Following my post about Agile methodologies in museums, I wandered (as one does on the Internet) to adjacent topics. According to my Scrum Master brother, one of the anti-patterns in museums that makes Agile implementation difficult to fathom is the specialization of roles. Whereas software developers are expected to be familiar with all the layers of code that make up modern software “the full stack”, museum expertise is pretty highly differentiated. Curatorial is separate from interpretation which is separate from collections. It allows for great specialization, but makes it harder to see how all the pieces of museum work can and should fit together to make for great visitor engagement. It makes it hard to even see the digital manifestations of our work as belonging to a single stack, which makes it very hard to develop digital experiences that can take advantage of all the affordances the modern internet provides. It’s a classic wicked problem, where even trying to outline the contours of the issue is hard and changeable. But, those are the problems most worth poking at, right? So I started collecting stacks and looking for similarities, and potential applications.

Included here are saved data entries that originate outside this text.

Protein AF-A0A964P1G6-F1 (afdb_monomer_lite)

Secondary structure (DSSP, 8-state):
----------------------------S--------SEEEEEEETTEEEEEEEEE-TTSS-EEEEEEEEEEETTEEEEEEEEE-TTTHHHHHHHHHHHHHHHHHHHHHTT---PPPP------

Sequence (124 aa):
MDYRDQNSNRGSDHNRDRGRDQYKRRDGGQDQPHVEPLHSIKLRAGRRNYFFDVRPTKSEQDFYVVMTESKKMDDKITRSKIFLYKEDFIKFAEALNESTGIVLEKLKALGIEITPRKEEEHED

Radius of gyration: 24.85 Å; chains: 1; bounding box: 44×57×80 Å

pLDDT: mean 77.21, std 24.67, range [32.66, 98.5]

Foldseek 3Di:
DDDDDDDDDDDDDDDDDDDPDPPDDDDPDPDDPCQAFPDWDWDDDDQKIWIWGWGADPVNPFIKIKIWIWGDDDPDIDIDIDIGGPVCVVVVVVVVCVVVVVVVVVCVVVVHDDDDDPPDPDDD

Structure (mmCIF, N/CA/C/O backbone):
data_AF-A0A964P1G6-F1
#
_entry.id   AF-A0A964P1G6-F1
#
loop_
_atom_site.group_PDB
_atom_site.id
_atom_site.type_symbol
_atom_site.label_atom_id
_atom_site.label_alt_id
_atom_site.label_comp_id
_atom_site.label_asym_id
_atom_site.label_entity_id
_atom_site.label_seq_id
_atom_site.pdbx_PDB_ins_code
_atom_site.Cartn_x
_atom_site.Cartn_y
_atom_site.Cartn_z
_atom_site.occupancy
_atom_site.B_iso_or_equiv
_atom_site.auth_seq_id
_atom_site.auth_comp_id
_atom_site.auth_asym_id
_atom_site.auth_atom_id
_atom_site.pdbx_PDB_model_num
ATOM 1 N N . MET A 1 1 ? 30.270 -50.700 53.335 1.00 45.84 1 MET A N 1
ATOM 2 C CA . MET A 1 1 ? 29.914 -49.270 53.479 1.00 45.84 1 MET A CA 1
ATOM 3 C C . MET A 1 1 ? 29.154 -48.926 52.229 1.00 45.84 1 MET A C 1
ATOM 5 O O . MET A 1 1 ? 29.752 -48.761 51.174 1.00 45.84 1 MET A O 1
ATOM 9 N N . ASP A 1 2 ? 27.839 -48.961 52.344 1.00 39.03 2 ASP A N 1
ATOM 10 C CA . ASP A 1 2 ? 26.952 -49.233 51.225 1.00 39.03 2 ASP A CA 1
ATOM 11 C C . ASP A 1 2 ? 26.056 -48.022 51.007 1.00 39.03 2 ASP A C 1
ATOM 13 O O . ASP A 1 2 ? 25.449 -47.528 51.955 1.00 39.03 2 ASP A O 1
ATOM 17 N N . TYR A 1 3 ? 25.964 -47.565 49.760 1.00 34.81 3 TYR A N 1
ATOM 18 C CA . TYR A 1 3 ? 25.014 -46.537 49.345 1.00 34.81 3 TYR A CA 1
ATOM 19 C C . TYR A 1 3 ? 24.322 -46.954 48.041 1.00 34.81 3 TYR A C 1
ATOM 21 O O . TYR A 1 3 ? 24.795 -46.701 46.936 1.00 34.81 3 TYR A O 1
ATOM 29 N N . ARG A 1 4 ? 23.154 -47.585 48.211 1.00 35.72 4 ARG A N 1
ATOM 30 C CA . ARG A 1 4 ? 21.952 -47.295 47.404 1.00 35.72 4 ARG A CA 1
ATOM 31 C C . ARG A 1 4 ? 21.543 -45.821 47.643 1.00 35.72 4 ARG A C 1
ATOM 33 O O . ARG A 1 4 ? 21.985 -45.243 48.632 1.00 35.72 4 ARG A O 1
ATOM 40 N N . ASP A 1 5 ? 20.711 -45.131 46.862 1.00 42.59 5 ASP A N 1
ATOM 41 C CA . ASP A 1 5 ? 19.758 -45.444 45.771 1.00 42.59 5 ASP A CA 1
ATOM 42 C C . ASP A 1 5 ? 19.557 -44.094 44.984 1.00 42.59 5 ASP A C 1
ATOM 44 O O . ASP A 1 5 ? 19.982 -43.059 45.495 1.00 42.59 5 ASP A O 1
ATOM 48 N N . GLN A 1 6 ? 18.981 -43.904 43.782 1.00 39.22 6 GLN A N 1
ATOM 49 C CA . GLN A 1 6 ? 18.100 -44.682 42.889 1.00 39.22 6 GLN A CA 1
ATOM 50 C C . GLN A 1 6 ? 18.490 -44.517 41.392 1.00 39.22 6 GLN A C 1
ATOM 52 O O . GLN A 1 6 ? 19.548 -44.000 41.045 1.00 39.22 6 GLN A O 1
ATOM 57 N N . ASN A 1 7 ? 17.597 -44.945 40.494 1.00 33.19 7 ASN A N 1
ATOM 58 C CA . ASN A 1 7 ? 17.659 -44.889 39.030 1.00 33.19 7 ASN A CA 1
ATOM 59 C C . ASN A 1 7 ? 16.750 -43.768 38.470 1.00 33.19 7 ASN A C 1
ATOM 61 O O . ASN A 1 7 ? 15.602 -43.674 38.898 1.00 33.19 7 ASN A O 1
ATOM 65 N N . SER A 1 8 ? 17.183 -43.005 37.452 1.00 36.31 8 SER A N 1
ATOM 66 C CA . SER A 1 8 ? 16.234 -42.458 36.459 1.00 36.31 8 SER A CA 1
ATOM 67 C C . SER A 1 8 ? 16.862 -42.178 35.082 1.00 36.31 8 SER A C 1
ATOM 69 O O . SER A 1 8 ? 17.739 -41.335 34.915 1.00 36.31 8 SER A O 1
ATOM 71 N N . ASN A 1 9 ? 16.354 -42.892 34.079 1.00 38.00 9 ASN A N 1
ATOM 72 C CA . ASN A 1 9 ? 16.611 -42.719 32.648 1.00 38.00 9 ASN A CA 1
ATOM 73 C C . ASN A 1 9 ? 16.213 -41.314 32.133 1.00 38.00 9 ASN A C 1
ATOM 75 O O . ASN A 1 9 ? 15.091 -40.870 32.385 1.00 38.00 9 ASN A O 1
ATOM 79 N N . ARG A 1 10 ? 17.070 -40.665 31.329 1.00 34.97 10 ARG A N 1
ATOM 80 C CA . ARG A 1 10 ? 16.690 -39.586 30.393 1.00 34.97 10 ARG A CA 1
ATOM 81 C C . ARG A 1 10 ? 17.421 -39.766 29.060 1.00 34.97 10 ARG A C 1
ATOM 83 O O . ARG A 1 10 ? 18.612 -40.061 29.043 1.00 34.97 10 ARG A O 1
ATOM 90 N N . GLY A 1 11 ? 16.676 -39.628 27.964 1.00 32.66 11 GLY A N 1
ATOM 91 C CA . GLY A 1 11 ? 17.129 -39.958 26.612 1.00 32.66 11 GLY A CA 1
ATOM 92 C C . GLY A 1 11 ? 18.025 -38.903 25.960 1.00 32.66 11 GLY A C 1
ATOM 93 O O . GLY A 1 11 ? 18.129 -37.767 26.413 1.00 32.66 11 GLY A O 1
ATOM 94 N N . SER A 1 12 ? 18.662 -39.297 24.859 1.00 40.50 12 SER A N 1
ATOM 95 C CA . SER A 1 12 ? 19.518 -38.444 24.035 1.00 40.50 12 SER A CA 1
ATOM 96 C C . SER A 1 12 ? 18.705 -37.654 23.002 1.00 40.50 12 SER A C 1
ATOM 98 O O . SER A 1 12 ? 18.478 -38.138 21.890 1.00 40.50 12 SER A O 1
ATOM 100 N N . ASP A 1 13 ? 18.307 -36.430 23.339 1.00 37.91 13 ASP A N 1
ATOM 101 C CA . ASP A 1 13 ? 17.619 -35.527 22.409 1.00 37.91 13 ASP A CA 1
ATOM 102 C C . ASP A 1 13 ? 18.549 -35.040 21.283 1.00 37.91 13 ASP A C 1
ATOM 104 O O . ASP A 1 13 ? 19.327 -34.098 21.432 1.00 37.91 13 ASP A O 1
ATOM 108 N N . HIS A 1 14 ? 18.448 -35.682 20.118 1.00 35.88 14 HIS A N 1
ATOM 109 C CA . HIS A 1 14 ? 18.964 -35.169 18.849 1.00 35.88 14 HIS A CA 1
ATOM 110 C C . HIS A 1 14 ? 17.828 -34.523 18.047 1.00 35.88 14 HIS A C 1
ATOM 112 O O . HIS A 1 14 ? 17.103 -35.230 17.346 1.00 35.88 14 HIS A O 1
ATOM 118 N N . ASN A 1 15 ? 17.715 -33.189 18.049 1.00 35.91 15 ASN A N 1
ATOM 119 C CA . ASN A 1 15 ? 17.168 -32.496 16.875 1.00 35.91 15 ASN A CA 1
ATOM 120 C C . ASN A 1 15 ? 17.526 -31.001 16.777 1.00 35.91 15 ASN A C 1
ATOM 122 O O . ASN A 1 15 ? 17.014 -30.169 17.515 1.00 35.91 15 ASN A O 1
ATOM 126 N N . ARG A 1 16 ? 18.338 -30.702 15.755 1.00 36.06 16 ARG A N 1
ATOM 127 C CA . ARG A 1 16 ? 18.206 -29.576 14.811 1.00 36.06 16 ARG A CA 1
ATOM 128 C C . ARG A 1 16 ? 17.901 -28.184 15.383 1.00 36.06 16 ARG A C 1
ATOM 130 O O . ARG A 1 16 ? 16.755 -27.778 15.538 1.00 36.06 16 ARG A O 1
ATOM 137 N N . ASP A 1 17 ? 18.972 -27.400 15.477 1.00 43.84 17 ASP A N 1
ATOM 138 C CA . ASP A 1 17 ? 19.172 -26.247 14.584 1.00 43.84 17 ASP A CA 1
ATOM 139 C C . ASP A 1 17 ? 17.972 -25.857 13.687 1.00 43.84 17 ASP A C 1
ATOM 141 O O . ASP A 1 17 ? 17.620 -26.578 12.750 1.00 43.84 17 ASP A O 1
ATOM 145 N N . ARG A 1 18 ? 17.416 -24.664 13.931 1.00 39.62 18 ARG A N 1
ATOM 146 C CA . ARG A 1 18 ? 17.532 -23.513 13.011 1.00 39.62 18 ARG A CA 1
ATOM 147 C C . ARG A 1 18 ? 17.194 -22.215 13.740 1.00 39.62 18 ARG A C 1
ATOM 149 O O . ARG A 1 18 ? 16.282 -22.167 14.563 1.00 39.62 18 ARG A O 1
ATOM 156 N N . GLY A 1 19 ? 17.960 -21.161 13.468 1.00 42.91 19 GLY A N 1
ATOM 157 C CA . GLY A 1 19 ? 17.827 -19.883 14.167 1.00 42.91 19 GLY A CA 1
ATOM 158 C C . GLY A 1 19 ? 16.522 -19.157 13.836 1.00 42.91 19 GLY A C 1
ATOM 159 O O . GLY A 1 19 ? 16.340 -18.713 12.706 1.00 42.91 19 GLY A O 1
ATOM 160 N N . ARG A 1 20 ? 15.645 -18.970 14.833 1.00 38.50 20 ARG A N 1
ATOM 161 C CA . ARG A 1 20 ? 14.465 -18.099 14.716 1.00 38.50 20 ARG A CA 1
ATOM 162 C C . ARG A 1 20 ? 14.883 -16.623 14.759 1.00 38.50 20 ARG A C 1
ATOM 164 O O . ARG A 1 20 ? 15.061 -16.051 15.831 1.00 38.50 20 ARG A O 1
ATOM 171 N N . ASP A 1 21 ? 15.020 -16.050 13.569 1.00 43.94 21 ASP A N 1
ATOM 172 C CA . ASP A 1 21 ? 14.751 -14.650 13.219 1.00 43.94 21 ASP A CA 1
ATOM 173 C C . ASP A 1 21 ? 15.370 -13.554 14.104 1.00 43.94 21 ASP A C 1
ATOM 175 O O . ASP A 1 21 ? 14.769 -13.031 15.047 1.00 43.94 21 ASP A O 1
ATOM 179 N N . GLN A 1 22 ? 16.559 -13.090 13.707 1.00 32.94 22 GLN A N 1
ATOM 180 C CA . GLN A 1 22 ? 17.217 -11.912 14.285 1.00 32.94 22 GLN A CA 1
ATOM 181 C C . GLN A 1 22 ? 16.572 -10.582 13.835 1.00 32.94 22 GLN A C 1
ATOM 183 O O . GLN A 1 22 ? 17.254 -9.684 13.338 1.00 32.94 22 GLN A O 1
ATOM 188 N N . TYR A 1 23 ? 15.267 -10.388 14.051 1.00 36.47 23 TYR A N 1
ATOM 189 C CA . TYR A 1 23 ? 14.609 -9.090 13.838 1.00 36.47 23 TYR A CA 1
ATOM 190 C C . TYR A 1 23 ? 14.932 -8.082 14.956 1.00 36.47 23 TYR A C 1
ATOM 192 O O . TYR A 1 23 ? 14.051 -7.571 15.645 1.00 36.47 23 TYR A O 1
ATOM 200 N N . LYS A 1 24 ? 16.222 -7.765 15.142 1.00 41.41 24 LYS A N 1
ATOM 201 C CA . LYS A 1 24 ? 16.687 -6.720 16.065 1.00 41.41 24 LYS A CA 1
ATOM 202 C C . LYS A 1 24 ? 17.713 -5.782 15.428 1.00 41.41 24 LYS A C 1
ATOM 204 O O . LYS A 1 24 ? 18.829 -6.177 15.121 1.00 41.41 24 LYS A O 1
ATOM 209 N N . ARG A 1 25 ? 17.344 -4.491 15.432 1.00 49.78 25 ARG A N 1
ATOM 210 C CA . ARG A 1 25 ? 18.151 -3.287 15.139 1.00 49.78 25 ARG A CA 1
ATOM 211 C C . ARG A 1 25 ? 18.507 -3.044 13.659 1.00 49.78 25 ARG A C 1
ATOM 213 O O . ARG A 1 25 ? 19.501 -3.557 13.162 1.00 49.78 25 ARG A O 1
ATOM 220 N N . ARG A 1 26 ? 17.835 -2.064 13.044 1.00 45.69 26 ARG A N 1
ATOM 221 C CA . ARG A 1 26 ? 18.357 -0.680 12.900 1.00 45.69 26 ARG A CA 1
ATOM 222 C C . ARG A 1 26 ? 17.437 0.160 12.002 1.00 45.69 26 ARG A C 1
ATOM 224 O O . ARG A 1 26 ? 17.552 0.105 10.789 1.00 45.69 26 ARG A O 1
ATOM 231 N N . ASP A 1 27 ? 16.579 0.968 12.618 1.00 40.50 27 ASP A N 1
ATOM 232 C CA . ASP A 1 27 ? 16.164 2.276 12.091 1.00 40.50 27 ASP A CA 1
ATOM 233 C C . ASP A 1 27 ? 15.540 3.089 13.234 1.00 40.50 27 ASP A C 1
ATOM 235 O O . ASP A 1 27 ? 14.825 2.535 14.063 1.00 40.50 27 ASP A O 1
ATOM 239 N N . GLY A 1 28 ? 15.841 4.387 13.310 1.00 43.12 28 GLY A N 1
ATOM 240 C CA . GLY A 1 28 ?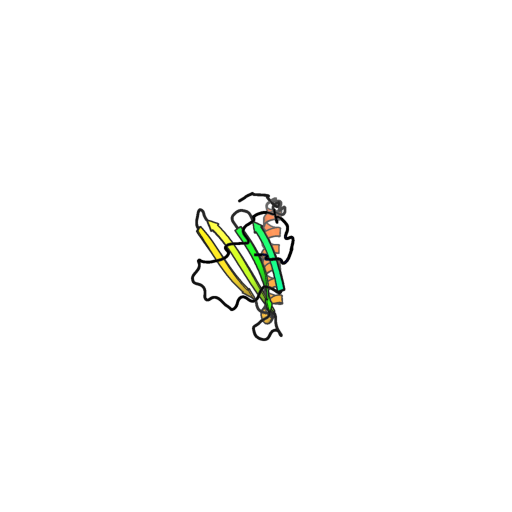 15.534 5.252 14.463 1.00 43.12 28 GLY A CA 1
ATOM 241 C C . GLY A 1 28 ? 14.091 5.765 14.554 1.00 43.12 28 GLY A C 1
ATOM 242 O O . GLY A 1 28 ? 13.884 6.907 14.953 1.00 43.12 28 GLY A O 1
ATOM 243 N N . GLY A 1 29 ? 13.101 4.964 14.154 1.00 40.91 29 GLY A N 1
ATOM 244 C CA . GLY A 1 29 ? 11.692 5.261 14.423 1.00 40.91 29 GLY A CA 1
ATOM 245 C C . GLY A 1 29 ? 11.329 4.860 15.853 1.00 40.91 29 GLY A C 1
ATOM 246 O O . GLY A 1 29 ? 11.817 3.845 16.336 1.00 40.91 29 GLY A O 1
ATOM 247 N N . GLN A 1 30 ? 10.480 5.635 16.534 1.00 43.47 30 GLN A N 1
ATOM 248 C CA . GLN A 1 30 ? 10.000 5.270 17.872 1.00 43.47 30 GLN A CA 1
ATOM 249 C C . GLN A 1 30 ? 9.300 3.904 17.828 1.00 43.47 30 GLN A C 1
ATOM 251 O O . GLN A 1 30 ? 8.325 3.737 17.089 1.00 43.47 30 GLN A O 1
ATOM 256 N N . ASP A 1 31 ? 9.778 2.953 18.633 1.00 46.16 31 ASP A N 1
ATOM 257 C CA . ASP A 1 31 ? 9.136 1.653 18.817 1.00 46.16 31 ASP A CA 1
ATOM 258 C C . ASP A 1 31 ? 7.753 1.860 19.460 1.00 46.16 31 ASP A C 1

So I tweeted my question into the ether,

and lo! Answers returned.

Other people are wrestling with the same or similar issues. We decided to have a higher-bandwidth conversation than Twitter allows and scheduled a time to hang out and talk. I had a great lunchtime chat the other day with colleagues in Pittsburgh (Jeff Inscho @staticmade), St. Paul (Bryan Kennedy @xbryanx), and San Diego (Chad Weinard @caw_) about the idea of the museum full stack and how and why to build it.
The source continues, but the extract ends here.